++++ DATASET CONTENT

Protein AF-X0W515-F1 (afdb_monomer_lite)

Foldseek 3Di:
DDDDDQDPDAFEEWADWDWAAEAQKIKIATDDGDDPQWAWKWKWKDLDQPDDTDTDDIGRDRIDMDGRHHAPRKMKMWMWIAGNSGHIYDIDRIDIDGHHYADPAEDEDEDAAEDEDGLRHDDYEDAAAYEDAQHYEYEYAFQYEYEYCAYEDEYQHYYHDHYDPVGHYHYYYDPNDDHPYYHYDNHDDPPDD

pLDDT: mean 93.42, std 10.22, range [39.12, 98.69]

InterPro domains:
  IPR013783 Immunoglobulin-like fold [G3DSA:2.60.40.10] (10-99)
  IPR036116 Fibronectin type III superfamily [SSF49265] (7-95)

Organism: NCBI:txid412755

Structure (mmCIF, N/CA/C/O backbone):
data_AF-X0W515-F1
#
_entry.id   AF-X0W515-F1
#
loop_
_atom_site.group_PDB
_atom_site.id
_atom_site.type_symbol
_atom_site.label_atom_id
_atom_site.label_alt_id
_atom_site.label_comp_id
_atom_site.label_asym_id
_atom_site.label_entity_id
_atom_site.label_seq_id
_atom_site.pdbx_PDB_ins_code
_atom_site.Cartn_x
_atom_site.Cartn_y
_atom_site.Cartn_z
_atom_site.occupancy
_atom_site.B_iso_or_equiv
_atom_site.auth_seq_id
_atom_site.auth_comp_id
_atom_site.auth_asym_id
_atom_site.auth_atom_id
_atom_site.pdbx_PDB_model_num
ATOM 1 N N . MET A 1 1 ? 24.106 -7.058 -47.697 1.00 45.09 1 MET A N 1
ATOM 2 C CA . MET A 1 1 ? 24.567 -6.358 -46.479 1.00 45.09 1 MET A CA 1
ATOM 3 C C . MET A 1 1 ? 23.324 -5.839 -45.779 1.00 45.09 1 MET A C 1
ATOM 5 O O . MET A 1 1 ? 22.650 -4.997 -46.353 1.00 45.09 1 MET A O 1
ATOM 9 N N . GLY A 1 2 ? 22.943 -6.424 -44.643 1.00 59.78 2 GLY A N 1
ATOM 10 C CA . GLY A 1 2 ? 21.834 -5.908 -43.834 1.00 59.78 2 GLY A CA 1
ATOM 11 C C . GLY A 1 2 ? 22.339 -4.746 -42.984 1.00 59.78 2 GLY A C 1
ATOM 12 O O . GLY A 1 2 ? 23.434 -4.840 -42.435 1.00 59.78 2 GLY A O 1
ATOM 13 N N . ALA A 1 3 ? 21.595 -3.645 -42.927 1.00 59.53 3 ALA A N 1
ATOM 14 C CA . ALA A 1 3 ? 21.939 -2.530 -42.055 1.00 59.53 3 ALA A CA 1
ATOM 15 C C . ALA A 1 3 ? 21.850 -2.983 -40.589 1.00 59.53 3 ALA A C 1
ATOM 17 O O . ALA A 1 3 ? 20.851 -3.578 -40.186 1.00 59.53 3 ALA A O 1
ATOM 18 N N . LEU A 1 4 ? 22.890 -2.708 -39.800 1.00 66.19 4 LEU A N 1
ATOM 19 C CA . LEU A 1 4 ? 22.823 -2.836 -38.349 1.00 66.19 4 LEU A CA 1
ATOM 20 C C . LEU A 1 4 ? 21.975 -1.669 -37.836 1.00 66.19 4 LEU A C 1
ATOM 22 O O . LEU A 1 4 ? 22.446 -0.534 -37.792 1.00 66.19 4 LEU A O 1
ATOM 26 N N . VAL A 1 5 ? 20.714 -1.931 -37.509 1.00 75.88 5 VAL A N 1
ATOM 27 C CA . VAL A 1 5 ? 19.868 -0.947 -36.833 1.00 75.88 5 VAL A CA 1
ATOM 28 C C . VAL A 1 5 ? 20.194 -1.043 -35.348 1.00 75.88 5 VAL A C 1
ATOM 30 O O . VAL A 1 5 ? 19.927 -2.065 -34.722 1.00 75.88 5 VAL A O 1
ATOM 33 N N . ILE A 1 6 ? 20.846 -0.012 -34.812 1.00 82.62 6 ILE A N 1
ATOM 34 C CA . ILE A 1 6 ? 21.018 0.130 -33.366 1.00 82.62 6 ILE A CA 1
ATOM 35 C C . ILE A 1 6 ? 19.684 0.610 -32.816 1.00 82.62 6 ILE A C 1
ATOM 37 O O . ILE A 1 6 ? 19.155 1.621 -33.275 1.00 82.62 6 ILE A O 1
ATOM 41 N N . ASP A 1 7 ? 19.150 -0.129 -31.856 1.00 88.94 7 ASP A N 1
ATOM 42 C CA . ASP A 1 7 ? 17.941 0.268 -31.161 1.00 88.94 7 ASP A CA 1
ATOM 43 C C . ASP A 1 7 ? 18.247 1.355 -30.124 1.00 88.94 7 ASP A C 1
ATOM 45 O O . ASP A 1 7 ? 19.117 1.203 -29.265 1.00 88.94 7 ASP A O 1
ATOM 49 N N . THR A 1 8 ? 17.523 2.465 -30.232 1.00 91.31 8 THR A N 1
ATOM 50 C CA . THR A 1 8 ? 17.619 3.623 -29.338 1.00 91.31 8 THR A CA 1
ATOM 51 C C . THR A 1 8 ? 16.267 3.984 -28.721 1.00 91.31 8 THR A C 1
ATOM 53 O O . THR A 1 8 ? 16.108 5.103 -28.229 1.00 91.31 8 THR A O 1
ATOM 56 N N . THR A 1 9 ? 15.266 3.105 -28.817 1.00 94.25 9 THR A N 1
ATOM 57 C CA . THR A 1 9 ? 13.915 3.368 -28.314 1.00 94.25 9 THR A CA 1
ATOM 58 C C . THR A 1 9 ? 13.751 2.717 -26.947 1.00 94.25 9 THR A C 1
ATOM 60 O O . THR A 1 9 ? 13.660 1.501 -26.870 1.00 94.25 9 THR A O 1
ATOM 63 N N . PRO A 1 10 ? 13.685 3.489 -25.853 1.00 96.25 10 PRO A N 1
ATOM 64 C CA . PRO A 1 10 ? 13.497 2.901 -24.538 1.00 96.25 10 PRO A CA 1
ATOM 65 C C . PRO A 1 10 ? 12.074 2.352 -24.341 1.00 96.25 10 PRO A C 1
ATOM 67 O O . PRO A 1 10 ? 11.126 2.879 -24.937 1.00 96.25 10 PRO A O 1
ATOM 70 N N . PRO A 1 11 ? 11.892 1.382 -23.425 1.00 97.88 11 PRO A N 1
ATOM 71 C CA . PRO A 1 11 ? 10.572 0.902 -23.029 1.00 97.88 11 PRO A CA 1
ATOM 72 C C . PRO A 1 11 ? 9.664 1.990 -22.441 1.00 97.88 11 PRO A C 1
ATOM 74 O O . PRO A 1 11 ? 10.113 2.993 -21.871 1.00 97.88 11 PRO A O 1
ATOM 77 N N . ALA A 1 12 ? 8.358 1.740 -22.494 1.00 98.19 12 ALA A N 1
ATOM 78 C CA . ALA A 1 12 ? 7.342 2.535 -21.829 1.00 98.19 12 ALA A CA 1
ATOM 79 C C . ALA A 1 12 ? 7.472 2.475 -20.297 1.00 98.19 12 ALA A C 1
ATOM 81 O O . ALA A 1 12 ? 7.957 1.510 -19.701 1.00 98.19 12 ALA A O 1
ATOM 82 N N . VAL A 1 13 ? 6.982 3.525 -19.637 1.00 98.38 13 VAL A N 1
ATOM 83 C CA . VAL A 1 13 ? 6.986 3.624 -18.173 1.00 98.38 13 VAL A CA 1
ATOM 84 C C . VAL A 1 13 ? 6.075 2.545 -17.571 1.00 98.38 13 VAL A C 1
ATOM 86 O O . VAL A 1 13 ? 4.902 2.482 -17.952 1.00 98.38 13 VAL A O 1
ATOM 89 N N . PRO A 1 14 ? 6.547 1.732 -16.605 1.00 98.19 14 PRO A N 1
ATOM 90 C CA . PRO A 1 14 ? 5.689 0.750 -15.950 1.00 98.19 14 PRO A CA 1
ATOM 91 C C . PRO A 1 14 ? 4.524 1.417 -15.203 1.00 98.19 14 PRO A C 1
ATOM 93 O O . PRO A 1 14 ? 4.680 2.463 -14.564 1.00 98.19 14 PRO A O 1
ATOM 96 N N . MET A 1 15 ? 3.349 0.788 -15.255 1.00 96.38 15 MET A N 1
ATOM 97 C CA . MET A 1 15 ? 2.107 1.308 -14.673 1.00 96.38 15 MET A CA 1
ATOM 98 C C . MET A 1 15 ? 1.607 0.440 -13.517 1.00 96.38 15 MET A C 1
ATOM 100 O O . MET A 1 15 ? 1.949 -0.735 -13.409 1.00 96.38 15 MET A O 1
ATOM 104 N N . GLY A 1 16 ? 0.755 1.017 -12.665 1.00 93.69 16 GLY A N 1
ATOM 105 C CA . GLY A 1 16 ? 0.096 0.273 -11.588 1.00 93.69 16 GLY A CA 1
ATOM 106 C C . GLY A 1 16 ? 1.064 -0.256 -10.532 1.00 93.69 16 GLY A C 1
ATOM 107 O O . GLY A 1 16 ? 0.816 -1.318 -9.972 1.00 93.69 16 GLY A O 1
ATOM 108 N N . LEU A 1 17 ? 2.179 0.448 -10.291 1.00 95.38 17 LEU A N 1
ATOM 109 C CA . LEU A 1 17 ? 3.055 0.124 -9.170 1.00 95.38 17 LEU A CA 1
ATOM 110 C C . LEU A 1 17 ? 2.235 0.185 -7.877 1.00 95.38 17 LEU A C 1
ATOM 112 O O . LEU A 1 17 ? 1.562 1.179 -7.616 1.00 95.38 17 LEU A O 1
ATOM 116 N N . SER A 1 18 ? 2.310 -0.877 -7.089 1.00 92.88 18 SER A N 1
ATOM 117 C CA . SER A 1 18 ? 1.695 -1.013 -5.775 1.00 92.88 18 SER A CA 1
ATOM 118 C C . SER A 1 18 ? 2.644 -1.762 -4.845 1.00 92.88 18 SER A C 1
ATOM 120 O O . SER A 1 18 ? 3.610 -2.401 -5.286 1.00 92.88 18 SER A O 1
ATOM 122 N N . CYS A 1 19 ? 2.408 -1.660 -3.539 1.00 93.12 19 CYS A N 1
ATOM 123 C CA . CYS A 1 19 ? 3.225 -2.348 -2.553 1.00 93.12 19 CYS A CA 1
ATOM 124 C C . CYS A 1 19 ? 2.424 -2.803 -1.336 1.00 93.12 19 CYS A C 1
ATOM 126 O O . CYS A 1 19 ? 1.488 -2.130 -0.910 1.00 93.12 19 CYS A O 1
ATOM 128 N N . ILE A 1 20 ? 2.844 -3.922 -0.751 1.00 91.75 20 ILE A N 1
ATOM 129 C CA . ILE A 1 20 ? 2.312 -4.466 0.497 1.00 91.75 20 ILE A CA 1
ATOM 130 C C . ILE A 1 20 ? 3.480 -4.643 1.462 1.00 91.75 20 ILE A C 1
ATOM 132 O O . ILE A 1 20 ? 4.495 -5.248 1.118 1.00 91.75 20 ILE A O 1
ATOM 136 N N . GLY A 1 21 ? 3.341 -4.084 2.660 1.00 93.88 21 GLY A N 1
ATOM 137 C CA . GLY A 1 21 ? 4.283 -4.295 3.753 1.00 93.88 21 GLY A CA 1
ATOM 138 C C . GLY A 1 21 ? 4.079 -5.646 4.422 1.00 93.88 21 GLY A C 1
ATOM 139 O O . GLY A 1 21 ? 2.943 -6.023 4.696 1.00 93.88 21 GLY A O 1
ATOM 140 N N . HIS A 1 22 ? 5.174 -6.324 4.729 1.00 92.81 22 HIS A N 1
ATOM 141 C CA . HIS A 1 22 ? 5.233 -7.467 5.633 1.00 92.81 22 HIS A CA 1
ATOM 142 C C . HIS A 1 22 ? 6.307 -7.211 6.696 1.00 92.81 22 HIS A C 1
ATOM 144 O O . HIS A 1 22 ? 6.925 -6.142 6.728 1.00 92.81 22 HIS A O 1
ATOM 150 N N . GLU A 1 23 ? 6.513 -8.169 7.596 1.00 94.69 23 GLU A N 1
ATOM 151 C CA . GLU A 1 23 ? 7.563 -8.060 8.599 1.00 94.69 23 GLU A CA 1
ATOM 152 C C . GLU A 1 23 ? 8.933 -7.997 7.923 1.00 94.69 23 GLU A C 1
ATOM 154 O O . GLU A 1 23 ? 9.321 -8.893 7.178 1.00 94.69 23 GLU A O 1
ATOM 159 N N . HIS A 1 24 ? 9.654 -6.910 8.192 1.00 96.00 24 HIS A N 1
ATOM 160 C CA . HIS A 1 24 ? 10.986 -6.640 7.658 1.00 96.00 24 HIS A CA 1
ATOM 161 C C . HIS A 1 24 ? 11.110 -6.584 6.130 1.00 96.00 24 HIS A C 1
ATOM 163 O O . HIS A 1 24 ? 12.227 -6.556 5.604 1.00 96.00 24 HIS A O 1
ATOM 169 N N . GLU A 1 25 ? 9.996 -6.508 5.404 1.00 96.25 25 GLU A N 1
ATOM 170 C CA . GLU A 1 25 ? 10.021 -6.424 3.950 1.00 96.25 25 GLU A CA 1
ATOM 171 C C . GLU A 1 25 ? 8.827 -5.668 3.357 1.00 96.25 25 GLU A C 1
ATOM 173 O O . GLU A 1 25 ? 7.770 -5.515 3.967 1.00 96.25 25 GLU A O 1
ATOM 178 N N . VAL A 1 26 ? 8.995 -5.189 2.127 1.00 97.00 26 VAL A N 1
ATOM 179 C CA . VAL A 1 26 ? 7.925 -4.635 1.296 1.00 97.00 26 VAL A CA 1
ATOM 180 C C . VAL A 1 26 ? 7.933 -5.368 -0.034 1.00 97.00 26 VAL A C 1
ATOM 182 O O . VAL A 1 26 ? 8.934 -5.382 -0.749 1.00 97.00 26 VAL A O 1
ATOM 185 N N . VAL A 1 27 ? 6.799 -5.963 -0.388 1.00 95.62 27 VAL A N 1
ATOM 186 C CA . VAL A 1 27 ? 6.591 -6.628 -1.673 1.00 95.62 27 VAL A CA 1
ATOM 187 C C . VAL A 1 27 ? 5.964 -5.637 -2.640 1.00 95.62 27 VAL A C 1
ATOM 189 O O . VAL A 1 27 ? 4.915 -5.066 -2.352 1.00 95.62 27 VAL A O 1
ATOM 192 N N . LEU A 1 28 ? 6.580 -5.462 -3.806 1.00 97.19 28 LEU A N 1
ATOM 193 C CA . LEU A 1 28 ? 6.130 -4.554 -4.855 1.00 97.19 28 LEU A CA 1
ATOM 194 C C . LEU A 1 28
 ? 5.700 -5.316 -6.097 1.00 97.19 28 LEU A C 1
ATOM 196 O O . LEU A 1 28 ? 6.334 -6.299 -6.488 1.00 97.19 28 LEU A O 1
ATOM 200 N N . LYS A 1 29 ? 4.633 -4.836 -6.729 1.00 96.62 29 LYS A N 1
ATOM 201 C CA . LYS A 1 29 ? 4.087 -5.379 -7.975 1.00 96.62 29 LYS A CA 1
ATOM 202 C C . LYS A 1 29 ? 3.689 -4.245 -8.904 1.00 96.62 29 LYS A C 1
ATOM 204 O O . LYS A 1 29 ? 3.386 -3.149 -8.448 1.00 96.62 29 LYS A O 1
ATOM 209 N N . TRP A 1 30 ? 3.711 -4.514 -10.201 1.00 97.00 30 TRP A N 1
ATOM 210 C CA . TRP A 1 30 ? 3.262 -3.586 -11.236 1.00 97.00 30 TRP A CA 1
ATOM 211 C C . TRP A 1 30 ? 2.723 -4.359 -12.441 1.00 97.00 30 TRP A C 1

++++++++

_INSTRUCTIONS FOR THE TASK_
There is a run of lines above from the one with "ATOM 11 C C" to the one with "ATOM 28 C C"; print exactly that run, both ends included, and nothing else.

_ANSWER BOX_
ATOM 11 C C . GLY A 1 2 ? 22.339 -4.746 -42.984 1.00 59.78 2 GLY A C 1
ATOM 12 O O . GLY A 1 2 ? 23.434 -4.840 -42.435 1.00 59.78 2 GLY A O 1
ATOM 13 N N . ALA A 1 3 ? 21.595 -3.645 -42.927 1.00 59.53 3 ALA A N 1
ATOM 14 C CA . ALA A 1 3 ? 21.939 -2.530 -42.055 1.00 59.53 3 ALA A CA 1
ATOM 15 C C . ALA A 1 3 ? 21.850 -2.983 -40.589 1.00 59.53 3 ALA A C 1
ATOM 17 O O . ALA A 1 3 ? 20.851 -3.578 -40.186 1.00 59.53 3 ALA A O 1
ATOM 18 N N . LEU A 1 4 ? 22.890 -2.708 -39.800 1.00 66.19 4 LEU A N 1
ATOM 19 C CA . LEU A 1 4 ? 22.823 -2.836 -38.349 1.00 66.19 4 LEU A CA 1
ATOM 20 C C . LEU A 1 4 ? 21.975 -1.669 -37.836 1.00 66.19 4 LEU A C 1
ATOM 22 O O . LEU A 1 4 ? 22.446 -0.534 -37.792 1.00 66.19 4 LEU A O 1
ATOM 26 N N . VAL A 1 5 ? 20.714 -1.931 -37.509 1.00 75.88 5 VAL A N 1
ATOM 27 C CA . VAL A 1 5 ? 19.868 -0.947 -36.833 1.00 75.88 5 VAL A CA 1
ATOM 28 C C . VAL A 1 5 ? 20.194 -1.043 -35.348 1.00 75.88 5 VAL A C 1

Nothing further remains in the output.